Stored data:
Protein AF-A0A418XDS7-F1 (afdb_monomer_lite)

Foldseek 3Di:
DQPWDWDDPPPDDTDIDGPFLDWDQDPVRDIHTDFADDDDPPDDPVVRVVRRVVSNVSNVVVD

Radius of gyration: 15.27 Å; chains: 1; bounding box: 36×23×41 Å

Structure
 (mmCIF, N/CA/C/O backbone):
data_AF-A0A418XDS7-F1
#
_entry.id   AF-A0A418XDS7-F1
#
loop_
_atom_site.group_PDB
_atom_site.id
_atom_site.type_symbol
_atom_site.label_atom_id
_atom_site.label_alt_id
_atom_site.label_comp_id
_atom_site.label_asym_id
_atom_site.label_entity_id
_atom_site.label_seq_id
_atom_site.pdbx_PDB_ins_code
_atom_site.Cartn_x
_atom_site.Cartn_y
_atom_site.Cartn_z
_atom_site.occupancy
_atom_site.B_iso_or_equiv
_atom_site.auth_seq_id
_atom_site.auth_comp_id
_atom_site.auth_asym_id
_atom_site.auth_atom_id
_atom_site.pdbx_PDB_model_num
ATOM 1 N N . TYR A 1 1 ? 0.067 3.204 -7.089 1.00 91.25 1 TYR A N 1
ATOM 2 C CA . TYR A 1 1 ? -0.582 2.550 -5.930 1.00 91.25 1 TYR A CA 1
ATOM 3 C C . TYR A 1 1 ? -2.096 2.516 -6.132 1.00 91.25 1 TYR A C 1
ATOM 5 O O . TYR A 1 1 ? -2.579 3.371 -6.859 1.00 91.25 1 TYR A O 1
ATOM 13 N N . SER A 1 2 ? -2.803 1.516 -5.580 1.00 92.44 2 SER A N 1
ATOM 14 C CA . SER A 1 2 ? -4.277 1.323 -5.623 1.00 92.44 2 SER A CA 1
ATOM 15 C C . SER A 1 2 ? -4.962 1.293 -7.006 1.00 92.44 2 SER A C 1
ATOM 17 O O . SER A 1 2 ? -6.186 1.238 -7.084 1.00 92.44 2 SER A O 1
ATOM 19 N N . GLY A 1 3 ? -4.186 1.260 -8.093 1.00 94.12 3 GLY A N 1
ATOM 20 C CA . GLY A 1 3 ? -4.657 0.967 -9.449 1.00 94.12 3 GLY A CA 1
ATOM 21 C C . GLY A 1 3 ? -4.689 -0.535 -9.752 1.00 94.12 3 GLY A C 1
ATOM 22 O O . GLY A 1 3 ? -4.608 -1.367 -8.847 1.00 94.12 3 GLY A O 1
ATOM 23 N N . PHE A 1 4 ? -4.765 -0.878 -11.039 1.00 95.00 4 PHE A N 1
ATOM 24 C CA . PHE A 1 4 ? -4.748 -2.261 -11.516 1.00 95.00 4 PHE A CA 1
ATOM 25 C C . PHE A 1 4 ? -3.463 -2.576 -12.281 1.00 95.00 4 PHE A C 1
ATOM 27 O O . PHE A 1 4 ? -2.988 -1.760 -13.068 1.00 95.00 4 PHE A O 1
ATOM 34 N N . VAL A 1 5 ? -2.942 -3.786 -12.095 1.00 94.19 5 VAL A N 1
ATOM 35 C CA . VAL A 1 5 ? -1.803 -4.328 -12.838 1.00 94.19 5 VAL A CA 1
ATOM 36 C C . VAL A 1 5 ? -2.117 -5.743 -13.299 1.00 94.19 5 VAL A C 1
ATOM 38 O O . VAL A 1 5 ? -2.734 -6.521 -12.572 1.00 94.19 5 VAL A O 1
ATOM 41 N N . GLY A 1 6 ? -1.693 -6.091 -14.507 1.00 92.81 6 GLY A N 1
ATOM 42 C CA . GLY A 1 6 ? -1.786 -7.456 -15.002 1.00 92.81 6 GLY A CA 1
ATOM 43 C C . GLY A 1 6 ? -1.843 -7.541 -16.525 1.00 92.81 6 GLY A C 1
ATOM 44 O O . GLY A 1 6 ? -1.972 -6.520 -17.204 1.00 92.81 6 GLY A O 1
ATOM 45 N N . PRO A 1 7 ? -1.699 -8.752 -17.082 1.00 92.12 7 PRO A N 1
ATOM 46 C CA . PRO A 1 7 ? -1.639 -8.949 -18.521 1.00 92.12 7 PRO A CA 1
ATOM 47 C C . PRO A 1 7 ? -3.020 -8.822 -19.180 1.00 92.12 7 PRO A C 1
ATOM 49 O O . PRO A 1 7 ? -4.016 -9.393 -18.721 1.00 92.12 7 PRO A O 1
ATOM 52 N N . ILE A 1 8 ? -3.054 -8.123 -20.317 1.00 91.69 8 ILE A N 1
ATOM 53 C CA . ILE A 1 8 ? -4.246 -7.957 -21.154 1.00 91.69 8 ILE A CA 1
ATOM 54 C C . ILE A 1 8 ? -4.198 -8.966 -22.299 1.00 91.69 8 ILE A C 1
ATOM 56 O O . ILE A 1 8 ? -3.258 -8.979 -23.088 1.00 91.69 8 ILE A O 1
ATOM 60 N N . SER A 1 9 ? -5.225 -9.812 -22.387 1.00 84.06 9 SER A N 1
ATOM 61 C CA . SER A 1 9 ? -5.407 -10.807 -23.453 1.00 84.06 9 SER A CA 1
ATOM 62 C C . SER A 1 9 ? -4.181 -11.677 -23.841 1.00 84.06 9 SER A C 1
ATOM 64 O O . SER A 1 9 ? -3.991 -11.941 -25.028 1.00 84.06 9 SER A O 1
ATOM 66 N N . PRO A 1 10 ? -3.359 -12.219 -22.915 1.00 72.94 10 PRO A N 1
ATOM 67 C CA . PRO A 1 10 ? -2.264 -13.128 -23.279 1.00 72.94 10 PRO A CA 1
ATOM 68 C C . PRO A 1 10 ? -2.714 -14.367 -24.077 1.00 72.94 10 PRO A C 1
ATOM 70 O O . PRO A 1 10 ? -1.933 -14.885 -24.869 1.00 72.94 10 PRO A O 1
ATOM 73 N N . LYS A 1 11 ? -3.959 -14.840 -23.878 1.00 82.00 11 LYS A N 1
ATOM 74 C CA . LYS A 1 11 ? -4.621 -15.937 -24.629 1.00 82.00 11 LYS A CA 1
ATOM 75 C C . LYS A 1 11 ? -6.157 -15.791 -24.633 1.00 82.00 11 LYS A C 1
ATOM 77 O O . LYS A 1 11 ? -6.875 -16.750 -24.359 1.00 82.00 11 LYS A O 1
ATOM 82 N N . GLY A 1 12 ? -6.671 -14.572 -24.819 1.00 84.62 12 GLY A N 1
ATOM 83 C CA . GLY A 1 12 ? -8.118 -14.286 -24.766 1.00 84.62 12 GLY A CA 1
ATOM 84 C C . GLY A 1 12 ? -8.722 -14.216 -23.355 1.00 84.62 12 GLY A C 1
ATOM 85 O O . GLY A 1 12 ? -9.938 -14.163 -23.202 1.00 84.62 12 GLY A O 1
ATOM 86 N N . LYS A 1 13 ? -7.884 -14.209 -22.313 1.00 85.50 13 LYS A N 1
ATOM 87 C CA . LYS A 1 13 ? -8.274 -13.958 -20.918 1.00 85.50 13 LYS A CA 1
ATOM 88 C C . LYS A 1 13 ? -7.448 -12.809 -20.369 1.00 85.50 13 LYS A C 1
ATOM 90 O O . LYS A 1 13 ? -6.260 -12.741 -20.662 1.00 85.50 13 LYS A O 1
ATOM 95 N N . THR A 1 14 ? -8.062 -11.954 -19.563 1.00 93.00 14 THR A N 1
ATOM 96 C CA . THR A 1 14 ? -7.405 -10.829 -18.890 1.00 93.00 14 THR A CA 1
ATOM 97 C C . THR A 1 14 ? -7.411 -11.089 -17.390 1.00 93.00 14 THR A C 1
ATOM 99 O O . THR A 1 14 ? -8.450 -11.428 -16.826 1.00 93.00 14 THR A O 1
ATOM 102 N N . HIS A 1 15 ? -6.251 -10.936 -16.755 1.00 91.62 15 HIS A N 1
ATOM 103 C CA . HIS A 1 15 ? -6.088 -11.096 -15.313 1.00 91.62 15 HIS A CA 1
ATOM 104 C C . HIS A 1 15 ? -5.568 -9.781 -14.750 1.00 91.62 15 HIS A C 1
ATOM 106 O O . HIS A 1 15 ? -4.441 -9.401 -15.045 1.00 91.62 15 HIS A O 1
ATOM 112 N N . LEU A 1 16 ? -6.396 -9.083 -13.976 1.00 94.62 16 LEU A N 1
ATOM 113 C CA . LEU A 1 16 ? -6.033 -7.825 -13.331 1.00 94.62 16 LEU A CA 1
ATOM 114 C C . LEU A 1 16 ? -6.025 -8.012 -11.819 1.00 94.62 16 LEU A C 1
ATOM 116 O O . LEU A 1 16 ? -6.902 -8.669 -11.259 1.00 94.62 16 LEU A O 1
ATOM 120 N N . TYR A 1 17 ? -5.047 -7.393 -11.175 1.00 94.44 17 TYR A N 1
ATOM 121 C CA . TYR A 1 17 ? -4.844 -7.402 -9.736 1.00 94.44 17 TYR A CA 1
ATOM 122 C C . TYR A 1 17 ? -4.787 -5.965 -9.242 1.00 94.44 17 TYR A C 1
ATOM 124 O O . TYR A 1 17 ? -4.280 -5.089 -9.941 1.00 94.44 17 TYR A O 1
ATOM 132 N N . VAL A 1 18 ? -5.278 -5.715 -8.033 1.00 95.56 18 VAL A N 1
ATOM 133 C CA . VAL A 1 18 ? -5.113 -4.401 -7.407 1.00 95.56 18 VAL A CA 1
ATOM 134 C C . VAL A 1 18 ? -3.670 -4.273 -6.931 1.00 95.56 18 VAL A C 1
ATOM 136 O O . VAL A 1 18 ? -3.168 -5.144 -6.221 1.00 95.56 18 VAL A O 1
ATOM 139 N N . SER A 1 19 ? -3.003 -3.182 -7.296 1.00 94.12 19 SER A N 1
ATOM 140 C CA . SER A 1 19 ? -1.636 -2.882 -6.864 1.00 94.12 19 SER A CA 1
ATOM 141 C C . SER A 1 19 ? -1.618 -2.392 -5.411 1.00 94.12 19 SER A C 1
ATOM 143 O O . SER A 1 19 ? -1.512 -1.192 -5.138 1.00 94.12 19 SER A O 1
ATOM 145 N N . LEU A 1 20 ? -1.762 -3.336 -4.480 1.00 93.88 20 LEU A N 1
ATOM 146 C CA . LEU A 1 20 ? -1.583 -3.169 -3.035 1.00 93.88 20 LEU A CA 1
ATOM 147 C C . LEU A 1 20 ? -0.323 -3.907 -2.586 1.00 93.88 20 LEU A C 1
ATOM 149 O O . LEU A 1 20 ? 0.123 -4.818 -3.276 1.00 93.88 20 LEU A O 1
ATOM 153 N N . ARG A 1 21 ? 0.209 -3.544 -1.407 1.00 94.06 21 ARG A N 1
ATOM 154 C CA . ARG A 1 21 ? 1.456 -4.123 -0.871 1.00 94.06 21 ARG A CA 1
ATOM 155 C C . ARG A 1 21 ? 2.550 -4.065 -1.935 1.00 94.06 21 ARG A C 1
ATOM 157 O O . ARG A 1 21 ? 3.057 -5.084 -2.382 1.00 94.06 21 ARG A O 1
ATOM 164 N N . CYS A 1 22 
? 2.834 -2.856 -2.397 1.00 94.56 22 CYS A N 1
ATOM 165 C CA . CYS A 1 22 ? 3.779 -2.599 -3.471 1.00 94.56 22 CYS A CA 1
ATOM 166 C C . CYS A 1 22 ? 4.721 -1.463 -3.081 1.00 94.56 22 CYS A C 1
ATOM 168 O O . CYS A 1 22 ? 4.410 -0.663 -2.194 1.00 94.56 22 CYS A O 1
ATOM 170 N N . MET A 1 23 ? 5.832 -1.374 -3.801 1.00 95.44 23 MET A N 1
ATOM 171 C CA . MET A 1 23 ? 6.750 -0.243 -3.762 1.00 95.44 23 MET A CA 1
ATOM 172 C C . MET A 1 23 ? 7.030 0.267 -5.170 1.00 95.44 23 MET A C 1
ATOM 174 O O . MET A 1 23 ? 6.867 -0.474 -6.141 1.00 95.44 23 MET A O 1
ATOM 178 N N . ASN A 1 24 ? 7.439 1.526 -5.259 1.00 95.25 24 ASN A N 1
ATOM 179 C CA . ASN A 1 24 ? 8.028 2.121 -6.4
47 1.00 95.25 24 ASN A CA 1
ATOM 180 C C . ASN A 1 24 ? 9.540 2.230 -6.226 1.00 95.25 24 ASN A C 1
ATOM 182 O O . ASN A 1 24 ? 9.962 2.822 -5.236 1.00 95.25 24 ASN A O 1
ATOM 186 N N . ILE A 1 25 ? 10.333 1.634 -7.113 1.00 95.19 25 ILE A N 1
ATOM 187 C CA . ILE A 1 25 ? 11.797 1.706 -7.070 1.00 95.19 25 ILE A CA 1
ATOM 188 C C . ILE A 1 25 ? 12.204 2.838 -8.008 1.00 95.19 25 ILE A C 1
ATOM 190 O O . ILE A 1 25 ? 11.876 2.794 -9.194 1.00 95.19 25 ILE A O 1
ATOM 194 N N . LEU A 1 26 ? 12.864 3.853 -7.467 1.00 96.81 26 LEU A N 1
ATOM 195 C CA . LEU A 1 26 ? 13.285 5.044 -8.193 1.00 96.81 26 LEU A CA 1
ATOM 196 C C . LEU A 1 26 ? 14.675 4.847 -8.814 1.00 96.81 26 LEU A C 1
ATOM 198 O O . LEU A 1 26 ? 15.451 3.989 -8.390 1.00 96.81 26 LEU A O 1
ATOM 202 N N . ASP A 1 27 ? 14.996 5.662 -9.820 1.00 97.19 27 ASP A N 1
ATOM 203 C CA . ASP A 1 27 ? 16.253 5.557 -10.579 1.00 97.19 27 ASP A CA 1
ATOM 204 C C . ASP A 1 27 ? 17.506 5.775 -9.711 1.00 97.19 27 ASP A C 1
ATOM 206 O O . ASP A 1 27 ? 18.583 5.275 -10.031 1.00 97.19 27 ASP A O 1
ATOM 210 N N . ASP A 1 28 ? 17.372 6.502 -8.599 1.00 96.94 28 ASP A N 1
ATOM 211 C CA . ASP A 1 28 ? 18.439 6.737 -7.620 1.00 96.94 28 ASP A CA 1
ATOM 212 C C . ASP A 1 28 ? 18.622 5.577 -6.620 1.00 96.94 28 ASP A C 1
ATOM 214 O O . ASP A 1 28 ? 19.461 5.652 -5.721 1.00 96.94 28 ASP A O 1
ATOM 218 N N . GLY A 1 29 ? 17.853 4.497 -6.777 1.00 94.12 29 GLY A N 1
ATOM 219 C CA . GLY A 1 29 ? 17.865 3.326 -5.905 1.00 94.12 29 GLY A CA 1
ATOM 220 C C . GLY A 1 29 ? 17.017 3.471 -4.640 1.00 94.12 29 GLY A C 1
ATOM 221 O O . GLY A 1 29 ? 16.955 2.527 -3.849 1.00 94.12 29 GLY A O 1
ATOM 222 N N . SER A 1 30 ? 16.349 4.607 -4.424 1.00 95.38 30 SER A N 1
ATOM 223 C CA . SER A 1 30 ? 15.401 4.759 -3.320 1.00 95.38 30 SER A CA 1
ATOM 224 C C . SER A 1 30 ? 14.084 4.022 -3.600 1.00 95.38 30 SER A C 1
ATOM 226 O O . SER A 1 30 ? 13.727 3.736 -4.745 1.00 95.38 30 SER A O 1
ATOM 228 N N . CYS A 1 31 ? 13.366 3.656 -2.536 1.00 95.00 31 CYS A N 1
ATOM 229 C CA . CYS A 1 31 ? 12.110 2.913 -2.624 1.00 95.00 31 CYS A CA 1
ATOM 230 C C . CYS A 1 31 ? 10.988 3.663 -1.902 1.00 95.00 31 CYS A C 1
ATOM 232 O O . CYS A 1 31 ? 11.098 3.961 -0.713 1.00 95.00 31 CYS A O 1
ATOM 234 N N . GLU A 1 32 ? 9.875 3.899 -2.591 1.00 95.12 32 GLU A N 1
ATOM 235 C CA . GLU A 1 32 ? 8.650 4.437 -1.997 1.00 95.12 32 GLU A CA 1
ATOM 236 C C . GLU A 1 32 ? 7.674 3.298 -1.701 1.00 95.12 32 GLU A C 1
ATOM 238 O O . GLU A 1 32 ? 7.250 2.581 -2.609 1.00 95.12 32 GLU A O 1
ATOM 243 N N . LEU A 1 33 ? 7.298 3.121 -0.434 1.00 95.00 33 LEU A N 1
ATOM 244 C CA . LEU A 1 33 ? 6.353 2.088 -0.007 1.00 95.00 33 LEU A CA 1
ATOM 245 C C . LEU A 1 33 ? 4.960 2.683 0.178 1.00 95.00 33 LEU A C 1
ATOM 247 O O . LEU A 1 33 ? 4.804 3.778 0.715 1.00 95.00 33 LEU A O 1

...

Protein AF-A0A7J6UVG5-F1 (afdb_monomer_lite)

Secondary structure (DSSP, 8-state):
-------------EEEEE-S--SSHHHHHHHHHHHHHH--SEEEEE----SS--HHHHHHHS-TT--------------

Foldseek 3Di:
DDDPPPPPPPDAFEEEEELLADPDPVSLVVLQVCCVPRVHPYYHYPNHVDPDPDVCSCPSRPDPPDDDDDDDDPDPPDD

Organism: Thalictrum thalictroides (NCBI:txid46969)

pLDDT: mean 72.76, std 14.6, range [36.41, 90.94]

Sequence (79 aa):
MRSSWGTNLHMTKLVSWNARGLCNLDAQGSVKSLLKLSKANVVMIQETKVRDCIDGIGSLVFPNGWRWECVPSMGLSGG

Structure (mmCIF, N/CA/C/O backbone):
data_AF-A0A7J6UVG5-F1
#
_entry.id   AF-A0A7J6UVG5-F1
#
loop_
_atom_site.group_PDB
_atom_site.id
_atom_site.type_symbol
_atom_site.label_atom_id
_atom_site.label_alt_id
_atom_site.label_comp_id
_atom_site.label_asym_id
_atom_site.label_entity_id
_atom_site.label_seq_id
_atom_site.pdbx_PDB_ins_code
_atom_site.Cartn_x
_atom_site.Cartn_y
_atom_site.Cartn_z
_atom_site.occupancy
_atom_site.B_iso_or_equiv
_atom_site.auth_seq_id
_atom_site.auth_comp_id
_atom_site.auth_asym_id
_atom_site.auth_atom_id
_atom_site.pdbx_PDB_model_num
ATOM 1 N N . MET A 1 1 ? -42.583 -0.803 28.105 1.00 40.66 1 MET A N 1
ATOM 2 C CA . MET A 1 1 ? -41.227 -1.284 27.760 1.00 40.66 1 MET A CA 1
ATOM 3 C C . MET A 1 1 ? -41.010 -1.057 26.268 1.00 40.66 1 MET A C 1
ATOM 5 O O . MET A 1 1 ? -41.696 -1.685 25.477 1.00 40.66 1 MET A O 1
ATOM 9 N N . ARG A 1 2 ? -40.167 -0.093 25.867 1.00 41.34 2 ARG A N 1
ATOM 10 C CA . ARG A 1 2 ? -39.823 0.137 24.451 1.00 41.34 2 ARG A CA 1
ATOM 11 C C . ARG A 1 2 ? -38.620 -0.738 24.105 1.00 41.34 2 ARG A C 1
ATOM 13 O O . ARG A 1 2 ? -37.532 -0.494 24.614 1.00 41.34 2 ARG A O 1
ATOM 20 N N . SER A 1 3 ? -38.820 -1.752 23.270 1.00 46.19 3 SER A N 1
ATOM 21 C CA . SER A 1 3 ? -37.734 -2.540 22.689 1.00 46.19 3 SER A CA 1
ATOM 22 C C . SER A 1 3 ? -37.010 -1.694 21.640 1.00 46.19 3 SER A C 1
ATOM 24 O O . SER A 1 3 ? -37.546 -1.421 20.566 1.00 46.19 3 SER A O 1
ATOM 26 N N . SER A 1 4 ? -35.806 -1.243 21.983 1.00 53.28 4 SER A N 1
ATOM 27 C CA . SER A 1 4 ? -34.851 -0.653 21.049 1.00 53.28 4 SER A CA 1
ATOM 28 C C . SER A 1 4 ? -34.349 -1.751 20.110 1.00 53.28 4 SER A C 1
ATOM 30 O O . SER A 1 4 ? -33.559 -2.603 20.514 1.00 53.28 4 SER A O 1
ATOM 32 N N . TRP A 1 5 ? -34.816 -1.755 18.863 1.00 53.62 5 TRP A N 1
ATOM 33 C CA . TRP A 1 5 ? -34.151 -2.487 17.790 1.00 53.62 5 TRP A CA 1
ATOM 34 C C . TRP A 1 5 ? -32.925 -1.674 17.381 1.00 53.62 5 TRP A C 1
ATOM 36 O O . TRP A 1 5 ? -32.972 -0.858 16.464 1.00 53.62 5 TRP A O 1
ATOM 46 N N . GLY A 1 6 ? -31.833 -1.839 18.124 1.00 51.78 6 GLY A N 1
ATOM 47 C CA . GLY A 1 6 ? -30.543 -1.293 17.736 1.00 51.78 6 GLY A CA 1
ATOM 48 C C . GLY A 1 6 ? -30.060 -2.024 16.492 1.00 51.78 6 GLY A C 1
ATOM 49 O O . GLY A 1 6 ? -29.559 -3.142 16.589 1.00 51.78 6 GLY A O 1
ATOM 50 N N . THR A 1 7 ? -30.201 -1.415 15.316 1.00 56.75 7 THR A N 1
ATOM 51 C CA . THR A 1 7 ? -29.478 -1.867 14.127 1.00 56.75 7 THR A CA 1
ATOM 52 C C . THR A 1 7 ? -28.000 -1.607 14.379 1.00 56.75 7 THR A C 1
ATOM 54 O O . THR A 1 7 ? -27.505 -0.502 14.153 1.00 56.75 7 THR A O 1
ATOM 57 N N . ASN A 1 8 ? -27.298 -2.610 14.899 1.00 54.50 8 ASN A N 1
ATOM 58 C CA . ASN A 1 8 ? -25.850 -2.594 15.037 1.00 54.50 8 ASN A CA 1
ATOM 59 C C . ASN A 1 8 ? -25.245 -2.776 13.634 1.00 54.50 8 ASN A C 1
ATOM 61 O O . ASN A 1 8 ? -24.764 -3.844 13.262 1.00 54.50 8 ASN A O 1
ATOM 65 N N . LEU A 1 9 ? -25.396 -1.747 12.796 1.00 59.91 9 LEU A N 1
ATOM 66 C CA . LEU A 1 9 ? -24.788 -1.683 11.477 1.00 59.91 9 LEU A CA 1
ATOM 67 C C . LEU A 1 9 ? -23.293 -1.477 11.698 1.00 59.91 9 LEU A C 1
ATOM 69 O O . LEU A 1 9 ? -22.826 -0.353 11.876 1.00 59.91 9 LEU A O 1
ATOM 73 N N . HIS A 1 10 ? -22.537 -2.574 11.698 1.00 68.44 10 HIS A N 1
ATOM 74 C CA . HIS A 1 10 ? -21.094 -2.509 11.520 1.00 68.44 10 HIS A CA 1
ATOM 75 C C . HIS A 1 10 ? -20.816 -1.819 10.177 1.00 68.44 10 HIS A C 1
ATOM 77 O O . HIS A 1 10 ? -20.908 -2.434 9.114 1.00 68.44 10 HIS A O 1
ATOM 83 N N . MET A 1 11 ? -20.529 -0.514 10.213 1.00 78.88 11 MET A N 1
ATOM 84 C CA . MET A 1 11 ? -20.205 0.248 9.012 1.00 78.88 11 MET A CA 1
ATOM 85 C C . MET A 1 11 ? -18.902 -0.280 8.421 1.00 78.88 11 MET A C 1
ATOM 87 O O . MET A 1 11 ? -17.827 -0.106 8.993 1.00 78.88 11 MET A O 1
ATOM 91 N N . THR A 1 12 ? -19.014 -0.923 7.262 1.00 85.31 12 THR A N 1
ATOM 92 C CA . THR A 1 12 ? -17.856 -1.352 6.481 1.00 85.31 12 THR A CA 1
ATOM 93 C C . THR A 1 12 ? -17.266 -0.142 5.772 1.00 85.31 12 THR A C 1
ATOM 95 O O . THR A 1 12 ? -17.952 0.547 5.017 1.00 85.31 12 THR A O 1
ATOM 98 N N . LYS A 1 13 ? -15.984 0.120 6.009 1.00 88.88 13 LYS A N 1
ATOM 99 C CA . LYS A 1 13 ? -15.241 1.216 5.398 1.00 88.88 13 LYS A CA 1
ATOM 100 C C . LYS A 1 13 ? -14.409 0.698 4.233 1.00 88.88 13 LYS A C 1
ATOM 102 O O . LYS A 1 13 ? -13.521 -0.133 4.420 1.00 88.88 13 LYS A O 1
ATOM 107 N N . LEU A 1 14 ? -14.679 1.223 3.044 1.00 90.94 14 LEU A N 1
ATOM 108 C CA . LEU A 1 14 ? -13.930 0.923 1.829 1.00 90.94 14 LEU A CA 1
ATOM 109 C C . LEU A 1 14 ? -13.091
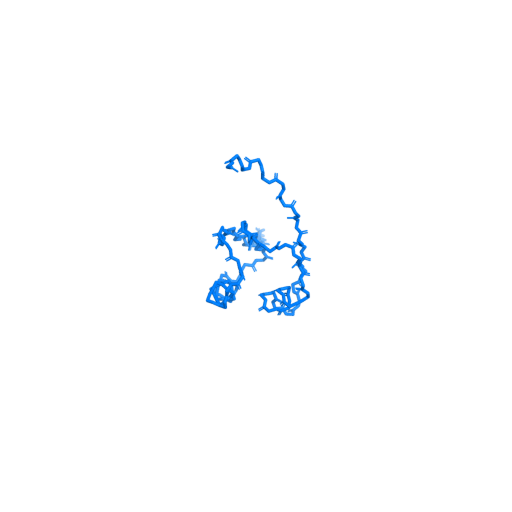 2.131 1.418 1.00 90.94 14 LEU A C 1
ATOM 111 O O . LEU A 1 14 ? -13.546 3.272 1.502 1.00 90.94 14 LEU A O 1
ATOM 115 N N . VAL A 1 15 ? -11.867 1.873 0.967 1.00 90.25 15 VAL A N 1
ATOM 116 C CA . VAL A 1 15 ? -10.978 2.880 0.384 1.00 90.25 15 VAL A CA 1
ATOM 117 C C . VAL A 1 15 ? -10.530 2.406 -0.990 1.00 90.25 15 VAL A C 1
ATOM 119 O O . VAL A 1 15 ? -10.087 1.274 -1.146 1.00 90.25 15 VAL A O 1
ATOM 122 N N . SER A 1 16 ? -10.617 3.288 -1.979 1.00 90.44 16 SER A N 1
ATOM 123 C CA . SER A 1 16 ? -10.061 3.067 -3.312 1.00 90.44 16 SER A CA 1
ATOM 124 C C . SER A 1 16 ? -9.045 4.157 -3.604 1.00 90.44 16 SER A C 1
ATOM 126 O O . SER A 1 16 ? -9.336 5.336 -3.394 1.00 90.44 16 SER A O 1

| ASSIGNED TASK |
For every line of the data above that contains "mmCIF", copy that line.

| ANSWER BOX |
 (mmCIF, N/CA/C/O backbone):
Structure (mmCIF, N/CA/C/O backbone):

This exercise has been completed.